> **PROVIDED DATA**
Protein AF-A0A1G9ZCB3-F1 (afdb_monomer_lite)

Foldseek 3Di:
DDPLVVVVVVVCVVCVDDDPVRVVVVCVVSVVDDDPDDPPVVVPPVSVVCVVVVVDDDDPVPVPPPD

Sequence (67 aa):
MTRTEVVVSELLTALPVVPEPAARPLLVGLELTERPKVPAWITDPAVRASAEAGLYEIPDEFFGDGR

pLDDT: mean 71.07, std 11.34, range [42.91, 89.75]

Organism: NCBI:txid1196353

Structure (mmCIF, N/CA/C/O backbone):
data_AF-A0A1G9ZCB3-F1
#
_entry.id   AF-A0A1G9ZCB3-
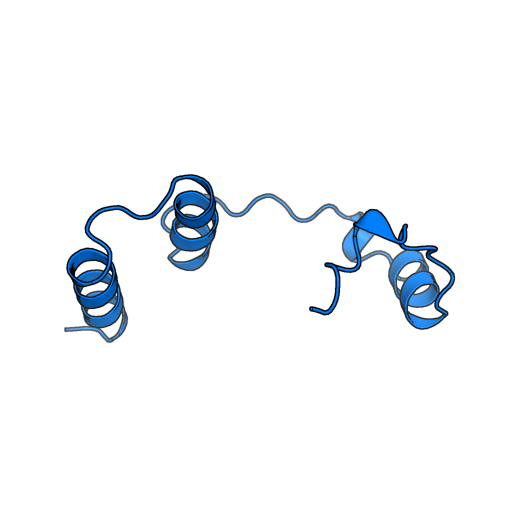F1
#
loop_
_atom_site.group_PDB
_atom_site.id
_atom_site.type_symbol
_atom_site.label_atom_id
_atom_site.label_alt_id
_atom_site.label_comp_id
_atom_site.label_asym_id
_atom_site.label_entity_id
_atom_site.label_seq_id
_atom_site.pdbx_PDB_ins_code
_atom_site.Cartn_x
_atom_site.Cartn_y
_atom_site.Cartn_z
_atom_site.occupancy
_atom_site.B_iso_or_equiv
_atom_site.auth_seq_id
_atom_site.auth_comp_id
_atom_site.auth_asym_id
_atom_site.auth_atom_id
_atom_site.pdbx_PDB_model_num
ATOM 1 N N . MET A 1 1 ? -15.339 22.848 16.087 1.00 52.25 1 MET A N 1
ATOM 2 C CA . MET A 1 1 ? -15.149 21.438 15.709 1.00 52.25 1 MET A CA 1
ATOM 3 C C . MET A 1 1 ? -14.473 21.394 14.362 1.00 52.25 1 MET A C 1
ATOM 5 O O . MET A 1 1 ? -15.000 21.936 13.396 1.00 52.25 1 MET A O 1
ATOM 9 N N . THR A 1 2 ? -13.265 20.855 14.324 1.00 51.69 2 THR A N 1
ATOM 10 C CA . THR A 1 2 ? -12.520 20.663 13.080 1.00 51.69 2 THR A CA 1
ATOM 11 C C . THR A 1 2 ? -13.090 19.451 12.341 1.00 51.69 2 THR A C 1
ATOM 13 O O . THR A 1 2 ? -13.614 18.526 12.956 1.00 51.69 2 THR A O 1
ATOM 16 N N . ARG A 1 3 ? -13.036 19.453 11.005 1.00 52.94 3 ARG A N 1
ATOM 17 C CA . ARG A 1 3 ? -13.617 18.399 10.149 1.00 52.94 3 ARG A CA 1
ATOM 18 C C . ARG A 1 3 ? -13.155 16.982 10.534 1.00 52.94 3 ARG A C 1
ATOM 20 O O . ARG A 1 3 ? -13.909 16.033 10.357 1.00 52.94 3 ARG A O 1
ATOM 27 N N . THR A 1 4 ? -11.954 16.857 11.093 1.00 54.44 4 THR A N 1
ATOM 28 C CA . THR A 1 4 ? -11.364 15.603 11.579 1.00 54.44 4 THR A CA 1
ATOM 29 C C . THR A 1 4 ? -12.108 15.023 12.788 1.00 54.44 4 THR A C 1
ATOM 31 O O . THR A 1 4 ? -12.349 13.822 12.829 1.00 54.44 4 THR A O 1
ATOM 34 N N . GLU A 1 5 ? -12.544 15.859 13.736 1.00 56.59 5 GLU A N 1
ATOM 35 C CA . GLU A 1 5 ? -13.265 15.416 14.944 1.00 56.59 5 GLU A CA 1
ATOM 36 C C . GLU A 1 5 ? -14.634 14.809 14.607 1.00 56.59 5 GLU A C 1
ATOM 38 O O . GLU A 1 5 ? -15.062 13.843 15.233 1.00 56.59 5 GLU A O 1
ATOM 43 N N . VAL A 1 6 ? -15.307 15.342 13.582 1.00 59.12 6 VAL A N 1
ATOM 44 C CA . VAL A 1 6 ? -16.626 14.859 13.145 1.00 59.12 6 VAL A CA 1
ATOM 45 C C . VAL A 1 6 ? -16.521 13.478 12.495 1.00 59.12 6 VAL A C 1
ATOM 47 O O . VAL A 1 6 ? -17.324 12.600 12.789 1.00 59.12 6 VAL A O 1
ATOM 50 N N . VAL A 1 7 ? -15.502 13.253 11.659 1.00 58.50 7 VAL A N 1
ATOM 51 C CA . VAL A 1 7 ? -15.307 11.962 10.977 1.00 58.50 7 VAL A CA 1
ATOM 52 C C . VAL A 1 7 ? -14.971 10.857 11.976 1.00 58.50 7 VAL A C 1
ATOM 54 O O . VAL A 1 7 ? -15.504 9.760 11.858 1.00 58.50 7 VAL A O 1
ATOM 57 N N . VAL A 1 8 ? -14.137 11.144 12.980 1.00 58.28 8 VAL A N 1
ATOM 58 C CA . VAL A 1 8 ? -13.760 10.161 14.007 1.00 58.28 8 VAL A CA 1
ATOM 59 C C . VAL A 1 8 ? -14.961 9.775 14.876 1.00 58.28 8 VAL A C 1
ATOM 61 O O . VAL A 1 8 ? -15.176 8.585 15.100 1.00 58.28 8 VAL A O 1
ATOM 64 N N . SER A 1 9 ? -15.780 10.742 15.309 1.00 56.62 9 SER A N 1
ATOM 65 C CA . SER A 1 9 ? -16.998 10.454 16.083 1.00 56.62 9 SER A CA 1
ATOM 66 C C . SER A 1 9 ? -17.998 9.602 15.303 1.00 56.62 9 SER A C 1
ATOM 68 O O . SER A 1 9 ? -18.491 8.611 15.833 1.00 56.62 9 SER A O 1
ATOM 70 N N . GLU A 1 10 ? -18.275 9.932 14.041 1.00 61.12 10 GLU A N 1
ATOM 71 C CA . GLU A 1 10 ? -19.209 9.158 13.211 1.00 61.12 10 GLU A CA 1
ATOM 72 C C . GLU A 1 10 ? -18.695 7.730 12.960 1.00 61.12 10 GLU A C 1
ATOM 74 O O . GLU A 1 10 ? -19.458 6.771 13.067 1.00 61.12 10 GLU A O 1
ATOM 79 N N . LEU A 1 11 ? -17.389 7.558 12.715 1.00 55.16 11 LEU A N 1
ATOM 80 C CA . LEU A 1 11 ? -16.792 6.238 12.481 1.00 55.16 11 LEU A CA 1
ATOM 81 C C . LEU A 1 11 ? -16.845 5.345 13.731 1.00 55.16 11 LEU A C 1
ATOM 83 O O . LEU A 1 11 ? -17.151 4.158 13.627 1.00 55.16 11 LEU A O 1
ATOM 87 N N . LEU A 1 12 ? -16.580 5.922 14.909 1.00 56.81 12 LEU A N 1
ATOM 88 C CA . LEU A 1 12 ? -16.647 5.225 16.198 1.00 56.81 12 LEU A CA 1
ATOM 89 C C . LEU A 1 12 ? -18.090 4.926 16.633 1.00 56.81 12 LEU A C 1
ATOM 91 O O . LEU A 1 12 ? -18.319 3.963 17.360 1.00 56.81 12 LEU A O 1
ATOM 95 N N . THR A 1 13 ? -19.064 5.723 16.181 1.00 61.84 13 THR A N 1
ATOM 96 C CA . THR A 1 13 ? -20.487 5.521 16.500 1.00 61.84 13 THR A CA 1
ATOM 97 C C . THR A 1 13 ? -21.145 4.503 15.559 1.00 61.84 13 THR A C 1
ATOM 99 O O . THR A 1 13 ? -21.999 3.732 15.991 1.00 61.84 13 THR A O 1
ATOM 102 N N . ALA A 1 14 ? -20.737 4.458 14.285 1.00 61.06 14 ALA A N 1
ATOM 103 C CA . ALA A 1 14 ? -21.306 3.564 13.271 1.00 61.06 14 ALA A CA 1
ATOM 104 C C . ALA A 1 14 ? -20.721 2.138 13.287 1.00 61.06 14 ALA A C 1
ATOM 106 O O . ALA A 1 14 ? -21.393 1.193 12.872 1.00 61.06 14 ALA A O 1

> **TASK DETAILS**
Find "ATOM 68 O O" in the entries above and copy that whole line exactly, then each line after it through the line that contains "ATOM 79 N N".

> **RESULT OF THIS TASK**
ATOM 68 O O . SER A 1 9 ? -18.491 8.611 15.833 1.00 56.62 9 SER A O 1
ATOM 70 N N . GLU A 1 10 ? -18.275 9.932 14.041 1.00 61.12 10 GLU A N 1
ATOM 71 C CA . GLU A 1 10 ? -19.209 9.158 13.211 1.00 61.12 10 GLU A CA 1
ATOM 72 C C . GLU A 1 10 ? -18.695 7.730 12.960 1.00 61.12 10 GLU A C 1
ATOM 74 O O . GLU A 1 10 ? -19.458 6.771 13.067 1.00 61.12 10 GLU A O 1
ATOM 79 N N . LEU A 1 11 ? -17.389 7.558 12.715 1.00 55.16 11 LEU A N 1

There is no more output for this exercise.